How To Profit From Americans' Big Spending Plans
The Great Recession prompted many Americans to change their spending habits—in some cases, permanently. If you’ve been in business for any length of time (at least long enough to have lived through prior recessions), you’re likely familiar with the concept of “frugality fatigue”: the idea that people get sick of scrimping and saving and decide to splurge, often on small but luxurious purchases like a $5 latte or a designer handbag.
But Americans don't seem to be following that trajectory this time. A recent Harris Interactive poll suggests that while they're still being frugal overall when it comes to the little things, they’re planning to make more big-ticket purchases in the coming months. Could they be cutting back on small purchases to come up with the money for those higher-priced items?
Still Counting Pennies
The Harris poll finds Americans continuing to cut back in key spending categories. In the past six months, for instance, respondents say they've been buying more generic brands (62 percent, up from 57 percent in November 2012), brown-bagging lunch instead of buying it (44 percent, up from 41 percent), using refillable water bottles rather than purchasing bottled water (38 percent, up from 33 percent), and doing less dry cleaning (22 percent, up from 18 percent). Some 40 percent now get their hair cut and styled less often, 30 percent report having cancelled magazine subscriptions, and 20 percent say they don’t buy coffee in the morning.

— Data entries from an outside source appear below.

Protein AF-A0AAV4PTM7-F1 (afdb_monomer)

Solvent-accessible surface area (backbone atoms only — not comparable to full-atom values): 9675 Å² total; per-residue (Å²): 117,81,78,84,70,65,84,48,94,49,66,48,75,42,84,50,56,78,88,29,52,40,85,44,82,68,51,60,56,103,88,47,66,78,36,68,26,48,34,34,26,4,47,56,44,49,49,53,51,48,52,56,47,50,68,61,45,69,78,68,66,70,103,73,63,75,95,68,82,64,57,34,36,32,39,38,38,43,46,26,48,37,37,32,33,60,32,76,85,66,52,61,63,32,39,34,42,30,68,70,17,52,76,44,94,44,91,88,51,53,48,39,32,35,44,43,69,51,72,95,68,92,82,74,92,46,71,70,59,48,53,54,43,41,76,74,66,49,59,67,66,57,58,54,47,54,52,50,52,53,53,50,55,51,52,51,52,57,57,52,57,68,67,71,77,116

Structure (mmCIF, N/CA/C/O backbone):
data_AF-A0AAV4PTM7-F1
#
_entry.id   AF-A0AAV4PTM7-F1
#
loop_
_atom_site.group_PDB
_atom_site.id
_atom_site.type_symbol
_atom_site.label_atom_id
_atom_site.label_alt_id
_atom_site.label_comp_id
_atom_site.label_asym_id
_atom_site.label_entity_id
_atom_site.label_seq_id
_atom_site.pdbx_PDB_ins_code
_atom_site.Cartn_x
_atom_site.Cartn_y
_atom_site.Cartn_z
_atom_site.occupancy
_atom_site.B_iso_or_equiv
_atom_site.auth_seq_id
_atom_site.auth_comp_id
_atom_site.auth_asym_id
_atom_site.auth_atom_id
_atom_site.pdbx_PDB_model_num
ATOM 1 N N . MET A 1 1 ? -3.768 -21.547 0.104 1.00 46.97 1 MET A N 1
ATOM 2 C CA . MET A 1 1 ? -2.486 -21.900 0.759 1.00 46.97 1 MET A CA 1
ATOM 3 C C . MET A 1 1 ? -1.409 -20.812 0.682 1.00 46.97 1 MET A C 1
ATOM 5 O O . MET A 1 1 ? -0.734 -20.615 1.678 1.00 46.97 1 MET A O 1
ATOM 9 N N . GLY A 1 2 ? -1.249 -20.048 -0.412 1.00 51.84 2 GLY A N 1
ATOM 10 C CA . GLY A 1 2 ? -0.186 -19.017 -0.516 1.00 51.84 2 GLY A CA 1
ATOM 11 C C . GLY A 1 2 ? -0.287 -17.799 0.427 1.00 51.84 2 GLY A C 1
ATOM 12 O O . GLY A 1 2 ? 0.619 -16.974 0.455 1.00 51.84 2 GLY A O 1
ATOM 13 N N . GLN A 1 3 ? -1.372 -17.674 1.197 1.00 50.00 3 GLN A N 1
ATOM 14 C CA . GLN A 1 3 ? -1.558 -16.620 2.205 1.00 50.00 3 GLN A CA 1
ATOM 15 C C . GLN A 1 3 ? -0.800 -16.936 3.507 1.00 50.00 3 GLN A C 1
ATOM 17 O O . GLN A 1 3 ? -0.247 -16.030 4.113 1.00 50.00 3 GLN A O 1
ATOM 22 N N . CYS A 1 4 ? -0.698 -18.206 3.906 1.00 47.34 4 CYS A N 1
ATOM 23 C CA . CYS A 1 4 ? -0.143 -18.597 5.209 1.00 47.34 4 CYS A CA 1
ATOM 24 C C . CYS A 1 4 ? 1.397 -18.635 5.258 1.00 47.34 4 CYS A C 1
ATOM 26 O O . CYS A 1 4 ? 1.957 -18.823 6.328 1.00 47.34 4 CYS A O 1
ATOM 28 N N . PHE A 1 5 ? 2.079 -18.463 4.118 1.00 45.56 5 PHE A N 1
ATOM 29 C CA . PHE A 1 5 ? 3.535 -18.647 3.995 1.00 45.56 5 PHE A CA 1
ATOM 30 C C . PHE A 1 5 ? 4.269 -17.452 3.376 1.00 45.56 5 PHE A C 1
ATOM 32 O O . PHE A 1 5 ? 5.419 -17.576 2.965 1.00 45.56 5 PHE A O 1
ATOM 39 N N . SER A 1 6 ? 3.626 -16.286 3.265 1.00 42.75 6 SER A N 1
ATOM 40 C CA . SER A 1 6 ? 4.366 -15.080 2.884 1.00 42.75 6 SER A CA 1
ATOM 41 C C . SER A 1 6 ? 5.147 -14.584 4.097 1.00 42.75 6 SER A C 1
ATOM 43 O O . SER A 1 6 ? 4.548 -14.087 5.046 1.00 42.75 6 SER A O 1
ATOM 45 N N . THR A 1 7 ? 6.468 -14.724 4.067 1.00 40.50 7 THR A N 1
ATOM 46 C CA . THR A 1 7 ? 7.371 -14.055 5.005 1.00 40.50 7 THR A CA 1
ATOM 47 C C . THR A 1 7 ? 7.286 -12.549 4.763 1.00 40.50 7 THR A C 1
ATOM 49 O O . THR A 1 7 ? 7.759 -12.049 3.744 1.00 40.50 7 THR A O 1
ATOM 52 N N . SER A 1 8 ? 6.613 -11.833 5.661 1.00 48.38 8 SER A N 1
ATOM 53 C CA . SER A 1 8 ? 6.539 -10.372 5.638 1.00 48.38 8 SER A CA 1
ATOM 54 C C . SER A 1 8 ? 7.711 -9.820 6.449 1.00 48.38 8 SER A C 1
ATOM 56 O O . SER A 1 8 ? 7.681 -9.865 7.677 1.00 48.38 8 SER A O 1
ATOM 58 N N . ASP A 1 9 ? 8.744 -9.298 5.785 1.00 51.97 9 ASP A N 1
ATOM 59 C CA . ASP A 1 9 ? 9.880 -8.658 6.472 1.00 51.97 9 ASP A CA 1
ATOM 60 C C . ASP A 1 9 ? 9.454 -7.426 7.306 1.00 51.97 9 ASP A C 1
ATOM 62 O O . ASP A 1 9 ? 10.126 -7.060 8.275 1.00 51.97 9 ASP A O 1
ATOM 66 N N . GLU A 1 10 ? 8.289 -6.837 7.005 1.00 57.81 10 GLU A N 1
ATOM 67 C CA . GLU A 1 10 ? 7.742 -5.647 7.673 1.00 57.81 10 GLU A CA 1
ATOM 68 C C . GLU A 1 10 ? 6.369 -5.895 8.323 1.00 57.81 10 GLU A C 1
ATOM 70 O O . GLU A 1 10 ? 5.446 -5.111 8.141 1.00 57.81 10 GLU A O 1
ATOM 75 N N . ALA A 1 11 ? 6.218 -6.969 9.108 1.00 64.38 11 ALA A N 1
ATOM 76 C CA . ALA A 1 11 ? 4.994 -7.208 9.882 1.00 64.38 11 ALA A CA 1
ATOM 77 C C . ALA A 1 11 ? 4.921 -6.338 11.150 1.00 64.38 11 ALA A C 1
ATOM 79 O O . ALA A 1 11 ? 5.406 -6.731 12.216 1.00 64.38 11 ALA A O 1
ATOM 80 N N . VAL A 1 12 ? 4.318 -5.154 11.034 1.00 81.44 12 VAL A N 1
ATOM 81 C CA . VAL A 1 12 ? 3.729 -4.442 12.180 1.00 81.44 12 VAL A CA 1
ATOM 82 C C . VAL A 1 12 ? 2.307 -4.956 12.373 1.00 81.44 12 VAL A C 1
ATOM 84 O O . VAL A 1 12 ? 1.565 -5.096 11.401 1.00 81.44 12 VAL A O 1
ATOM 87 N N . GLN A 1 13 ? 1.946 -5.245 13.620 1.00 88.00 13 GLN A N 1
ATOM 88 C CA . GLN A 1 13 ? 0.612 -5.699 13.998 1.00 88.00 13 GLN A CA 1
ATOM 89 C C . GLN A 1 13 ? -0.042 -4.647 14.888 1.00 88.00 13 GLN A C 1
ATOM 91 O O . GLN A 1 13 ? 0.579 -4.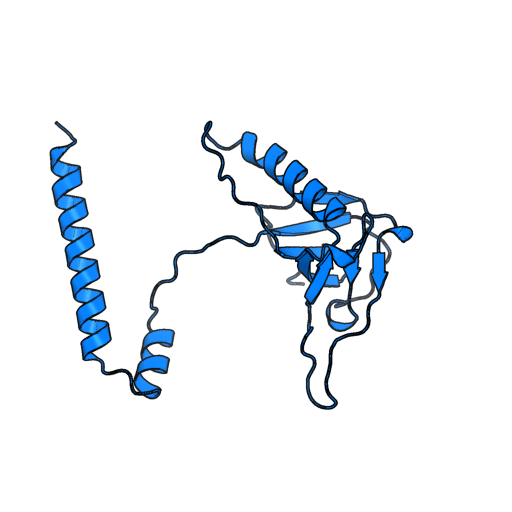178 15.842 1.00 88.00 13 GLN A O 1
ATOM 96 N N . ILE A 1 14 ? -1.277 -4.283 14.558 1.00 89.44 14 ILE A N 1
ATOM 97 C CA . ILE A 1 14 ? -2.095 -3.343 15.326 1.00 89.44 14 ILE A CA 1
ATOM 98 C C . ILE A 1 14 ? -3.416 -4.016 15.652 1.00 89.44 14 ILE A C 1
ATOM 100 O O . ILE A 1 14 ? -4.045 -4.617 14.782 1.00 89.44 14 ILE A O 1
ATOM 104 N N . GLU A 1 15 ? -3.845 -3.908 16.901 1.00 90.69 15 GLU A N 1
ATOM 105 C CA . GLU A 1 15 ? -5.148 -4.400 17.321 1.00 90.69 15 GLU A CA 1
ATOM 106 C C . GLU A 1 15 ? -6.240 -3.388 16.945 1.00 90.69 15 GLU A C 1
ATOM 108 O O . GLU A 1 15 ? -6.134 -2.182 17.214 1.00 90.69 15 GLU A O 1
ATOM 113 N N . LEU A 1 16 ? -7.275 -3.885 16.269 1.00 90.25 16 LEU A N 1
ATOM 114 C CA . LEU A 1 16 ? -8.450 -3.116 15.880 1.00 90.25 16 LEU A CA 1
ATOM 115 C C . LEU A 1 16 ? -9.690 -3.682 16.557 1.00 90.25 16 LEU A C 1
ATOM 117 O O . LEU A 1 16 ? -9.960 -4.879 16.473 1.00 90.25 16 LEU A O 1
ATOM 121 N N . ASP A 1 17 ? -10.484 -2.799 17.148 1.00 89.69 17 ASP A N 1
ATOM 122 C CA . ASP A 1 17 ? -11.818 -3.156 17.611 1.00 89.69 17 ASP A CA 1
ATOM 123 C C . ASP A 1 17 ? -12.791 -3.205 16.425 1.00 89.69 17 ASP A C 1
ATOM 125 O O . ASP A 1 17 ? -12.622 -2.497 15.430 1.00 89.69 17 ASP A O 1
ATOM 129 N N . ASP A 1 18 ? -13.894 -3.946 16.555 1.00 84.81 18 ASP A N 1
ATOM 130 C CA . ASP A 1 18 ? -14.944 -3.968 15.522 1.00 84.81 18 ASP A CA 1
ATOM 131 C C . ASP A 1 18 ? -15.547 -2.577 15.270 1.00 84.81 18 ASP A C 1
ATOM 133 O O . ASP A 1 18 ? -15.996 -2.274 14.168 1.00 84.81 18 ASP A O 1
ATOM 137 N N . LYS A 1 19 ? -15.499 -1.688 16.272 1.00 88.25 19 LYS A N 1
ATOM 138 C CA . LYS A 1 19 ? -15.916 -0.288 16.127 1.00 88.25 19 LYS A CA 1
ATOM 139 C C . LYS A 1 19 ? -14.989 0.504 15.205 1.00 88.25 19 LYS A C 1
ATOM 141 O O . LYS A 1 19 ? -15.424 1.517 14.667 1.00 88.25 19 LYS A O 1
ATOM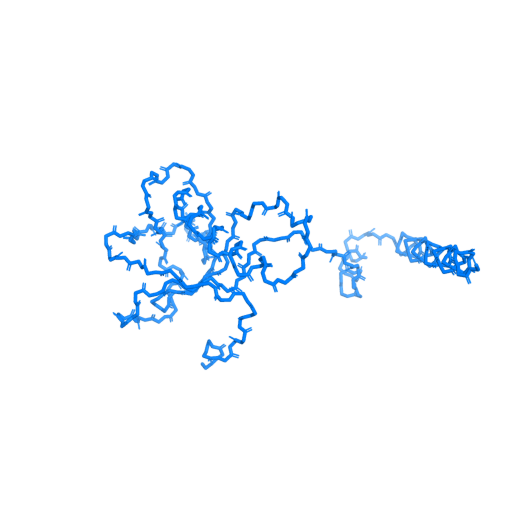 146 N N . ASP A 1 20 ? -13.734 0.097 15.041 1.00 91.38 20 ASP A N 1
ATOM 147 C CA . ASP A 1 20 ? -12.741 0.806 14.233 1.00 91.38 20 ASP A CA 1
ATOM 148 C C . ASP A 1 20 ? -12.837 0.404 12.756 1.00 91.38 20 ASP A C 1
ATOM 150 O O . ASP A 1 20 ? -12.341 1.111 11.882 1.00 91.38 20 ASP A O 1
ATOM 154 N N . VAL A 1 21 ? -13.526 -0.694 12.447 1.00 92.06 21 VAL A N 1
ATOM 155 C CA . VAL A 1 21 ? -13.688 -1.197 11.083 1.00 92.06 21 VAL A CA 1
ATOM 156 C C . VAL A 1 21 ? -15.001 -0.695 10.488 1.00 92.06 21 VAL A C 1
ATOM 158 O O . VAL A 1 21 ? -16.066 -0.797 11.090 1.00 92.06 21 VAL A O 1
ATOM 161 N N . VAL A 1 22 ? -14.937 -0.152 9.275 1.00 93.56 22 VAL A N 1
ATOM 162 C CA . VAL A 1 22 ? -16.106 0.314 8.524 1.00 93.56 22 VAL A CA 1
ATOM 163 C C . VAL A 1 22 ? -16.152 -0.397 7.181 1.00 93.56 22 VAL A C 1
ATOM 165 O O . VAL A 1 22 ? -15.181 -0.387 6.430 1.00 93.56 22 VAL A O 1
ATOM 168 N N . ASN A 1 23 ? -17.298 -0.981 6.847 1.00 92.38 23 ASN A N 1
ATOM 169 C CA . ASN A 1 23 ? -17.526 -1.552 5.525 1.00 92.38 23 ASN A CA 1
ATOM 170 C C . ASN A 1 23 ? -18.027 -0.461 4.576 1.00 92.38 23 ASN A C 1
ATOM 172 O O . ASN A 1 23 ? -19.069 0.148 4.820 1.00 92.38 23 ASN A O 1
ATOM 176 N N . ILE A 1 24 ? -17.295 -0.222 3.490 1.00 93.62 24 ILE A N 1
ATOM 177 C CA . ILE A 1 24 ? -17.675 0.723 2.435 1.00 93.62 24 ILE A CA 1
ATOM 178 C C . ILE A 1 24 ? -17.908 -0.024 1.111 1.00 93.62 24 ILE A C 1
ATOM 180 O O . ILE A 1 24 ? -17.177 -0.965 0.799 1.00 93.62 24 ILE A O 1
ATOM 184 N N . PRO A 1 25 ? -18.914 0.362 0.304 1.00 93.50 25 PRO A N 1
ATOM 185 C CA . PRO A 1 25 ? -19.214 -0.323 -0.952 1.00 93.50 25 PRO A CA 1
ATOM 186 C C . PRO A 1 25 ? -18.122 -0.059 -1.984 1.00 93.50 25 PRO A C 1
ATOM 188 O O . PRO A 1 25 ? -17.583 1.042 -2.025 1.00 93.50 25 PRO A O 1
ATOM 191 N N . ASP A 1 26 ? -17.812 -1.029 -2.842 1.00 92.31 26 ASP A N 1
ATOM 192 C CA . ASP A 1 26 ? -16.872 -0.835 -3.949 1.00 92.31 26 ASP A CA 1
ATOM 193 C C . ASP A 1 26 ? -17.300 0.297 -4.898 1.00 92.31 26 ASP A C 1
ATOM 195 O O . ASP A 1 26 ? -18.469 0.431 -5.255 1.00 92.31 26 ASP A O 1
ATOM 199 N N . ILE A 1 27 ? -16.328 1.098 -5.342 1.00 92.00 27 ILE A N 1
ATOM 200 C CA . ILE A 1 27 ? -16.521 2.082 -6.407 1.00 92.00 27 ILE A CA 1
ATOM 201 C C . ILE A 1 27 ? -16.504 1.313 -7.719 1.00 92.00 27 ILE A C 1
ATOM 203 O O . ILE A 1 27 ? -15.460 0.825 -8.158 1.00 92.00 27 ILE A O 1
ATOM 207 N N . ASN A 1 28 ? -17.662 1.202 -8.351 1.00 91.31 28 ASN A N 1
ATOM 208 C CA . ASN A 1 28 ? -17.817 0.506 -9.613 1.00 91.31 28 ASN A CA 1
ATOM 209 C C . ASN A 1 28 ? -18.635 1.336 -10.607 1.00 91.31 28 ASN A C 1
ATOM 211 O O . ASN A 1 28 ? -19.332 2.287 -10.262 1.00 91.31 28 ASN A O 1
ATOM 215 N N . ASN A 1 29 ? -18.493 0.974 -11.872 1.00 89.50 29 ASN A N 1
ATOM 216 C CA . ASN A 1 29 ? -19.490 1.215 -12.902 1.00 89.50 29 ASN A CA 1
ATOM 217 C C . ASN A 1 29 ? -20.083 -0.154 -13.273 1.00 89.50 29 ASN A C 1
ATOM 219 O O . ASN A 1 29 ? -19.469 -1.179 -12.979 1.00 89.50 29 ASN A O 1
ATOM 223 N N . TYR A 1 30 ? -21.216 -0.191 -13.977 1.00 81.38 30 TYR A N 1
ATOM 224 C CA . TYR A 1 30 ? -21.939 -1.412 -14.370 1.00 81.38 30 TYR A CA 1
ATOM 225 C C . TYR A 1 30 ? -21.059 -2.541 -14.949 1.00 81.38 30 TYR A C 1
ATOM 227 O O . TYR A 1 30 ? -21.456 -3.701 -14.919 1.00 81.38 30 TYR A O 1
ATOM 235 N N . LYS A 1 31 ? -19.873 -2.216 -15.486 1.00 90.44 31 LYS A N 1
ATOM 236 C CA . LYS A 1 31 ? -18.935 -3.160 -16.109 1.00 90.44 31 LYS A CA 1
ATOM 237 C C . LYS A 1 31 ? -17.633 -3.408 -15.331 1.00 90.44 31 LYS A C 1
ATOM 239 O O . LYS A 1 31 ? -17.011 -4.445 -15.540 1.00 90.44 31 LYS A O 1
ATOM 244 N N . TYR A 1 32 ? -17.184 -2.478 -14.487 1.00 89.25 32 TYR A N 1
ATOM 245 C CA . TYR A 1 32 ? -15.840 -2.527 -13.895 1.00 89.25 32 TYR A CA 1
ATOM 246 C C . TYR A 1 32 ? -15.832 -2.022 -12.455 1.00 89.25 32 TYR A C 1
ATOM 248 O O . TYR A 1 32 ? -16.468 -1.016 -12.145 1.00 89.25 32 TYR A O 1
ATOM 256 N N . VAL A 1 33 ? -15.052 -2.684 -11.601 1.00 91.19 33 VAL A N 1
ATOM 257 C CA . VAL A 1 33 ? -14.774 -2.247 -10.230 1.00 91.19 33 VAL A CA 1
ATOM 258 C C . VAL A 1 33 ? -13.455 -1.476 -10.224 1.00 91.19 33 VAL A C 1
ATOM 260 O O . VAL A 1 33 ? -12.413 -2.027 -10.559 1.00 91.19 33 VAL A O 1
ATOM 263 N N . PHE A 1 34 ? -13.497 -0.194 -9.866 1.00 91.12 34 PHE A N 1
ATOM 264 C CA . PHE A 1 34 ? -12.320 0.681 -9.841 1.00 91.12 34 PHE A CA 1
ATOM 265 C C . PHE A 1 34 ? -11.545 0.598 -8.526 1.00 91.12 34 PHE A C 1
ATOM 267 O O . PHE A 1 34 ? -10.356 0.900 -8.499 1.00 91.12 34 PHE A O 1
ATOM 274 N N . SER A 1 35 ? -12.206 0.199 -7.438 1.00 91.19 35 SER A N 1
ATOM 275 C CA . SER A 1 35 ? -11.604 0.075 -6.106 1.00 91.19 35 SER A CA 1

Nor are they planning to loosen up the purse strings on smaller, everyday costs. Asked about their outlook for the next six months, 62 percent say they plan to decrease spending on eating out at restaurants, while 59 percent will cut back on entertainment. That’s an increase from 59 percent and 55 percent, respectively, from the previous poll six months ago.
But is all that cash being saved on lunches and lattes going into CDs? Not necessarily. A growing number of Americans say they plan to make big-ticket purchases in the next six months:
- One-quarter (25 percent) say they'll buy a new computer.
- Thirty-five percent expect to take a vacation away from home that lasts longer than a week, an increase from 29 percent this past November.
- Twenty-two percent plan to move to a different residence (up from 16 percent in November), and 8 percent plan to buy a house or condominium (up from 6 percent).
- Sixteen percent intend to buy or lease a new car, truck or van (up from 13 percent six months ago), while 7 percent say they'll buy a boat or recreational vehicle (up from 5 percent).
Americans aren’t expecting raises or windfalls to fund these purchases. Just 31 percent assume they’ll have more money to spend in the next six months, and 50 percent don’t expect to save more money in that time frame. So what’s behind the change?
Time To Spend
Harris reports that consumers have realized they can’t delay big purchases indefinitely. So to make their desires jibe with their stagnant incomes, Americans are making small adjustments to their spending to afford their bigger goals.
But what does that mean for you? If you sell big-ticket items, the news is good. Your marketing message can tap into consumers’ pent-up desire to spend on these items. Now's the time to emphasize messages like, “There’s never been a better time to buy,” or “You deserve it.” Focus on the product as a reward for hard work and savings, and stress its lasting value, reliability or ability to create meaningful experiences and memories.
If you sell the kinds of products and services that consumers are cutting back on, all is not lost. Your goal, however, is to make customers feel they’re saving money by buying what you sell. This may mean you'll need to cut prices, but be careful here. Rather than permanent reductions, try offering package deals such as buy one, get one free; a gift with purchase; or a gift card or coupon if customers spend a certain amount. Such approaches encourage spending while allowing customers to feel good about it.
It's also critical to emphasize value—which doesn’t just mean low prices. If your product or service lasts longer than the competition’s, consumers will save money even if it costs a little more because they won’t have to replace it as often. Put your ads' focus on durability and value.
Finally, focus on the “investment value” of what you sell. Eating out can be portrayed as an investment in family time, while magazine subscriptions or professional memberships can be considered an investment in an education or career. Even a haircut and color can be sold as an investment in someone’s image. Think creatively to convince customers that purchasing your product is an investment they'll want to make.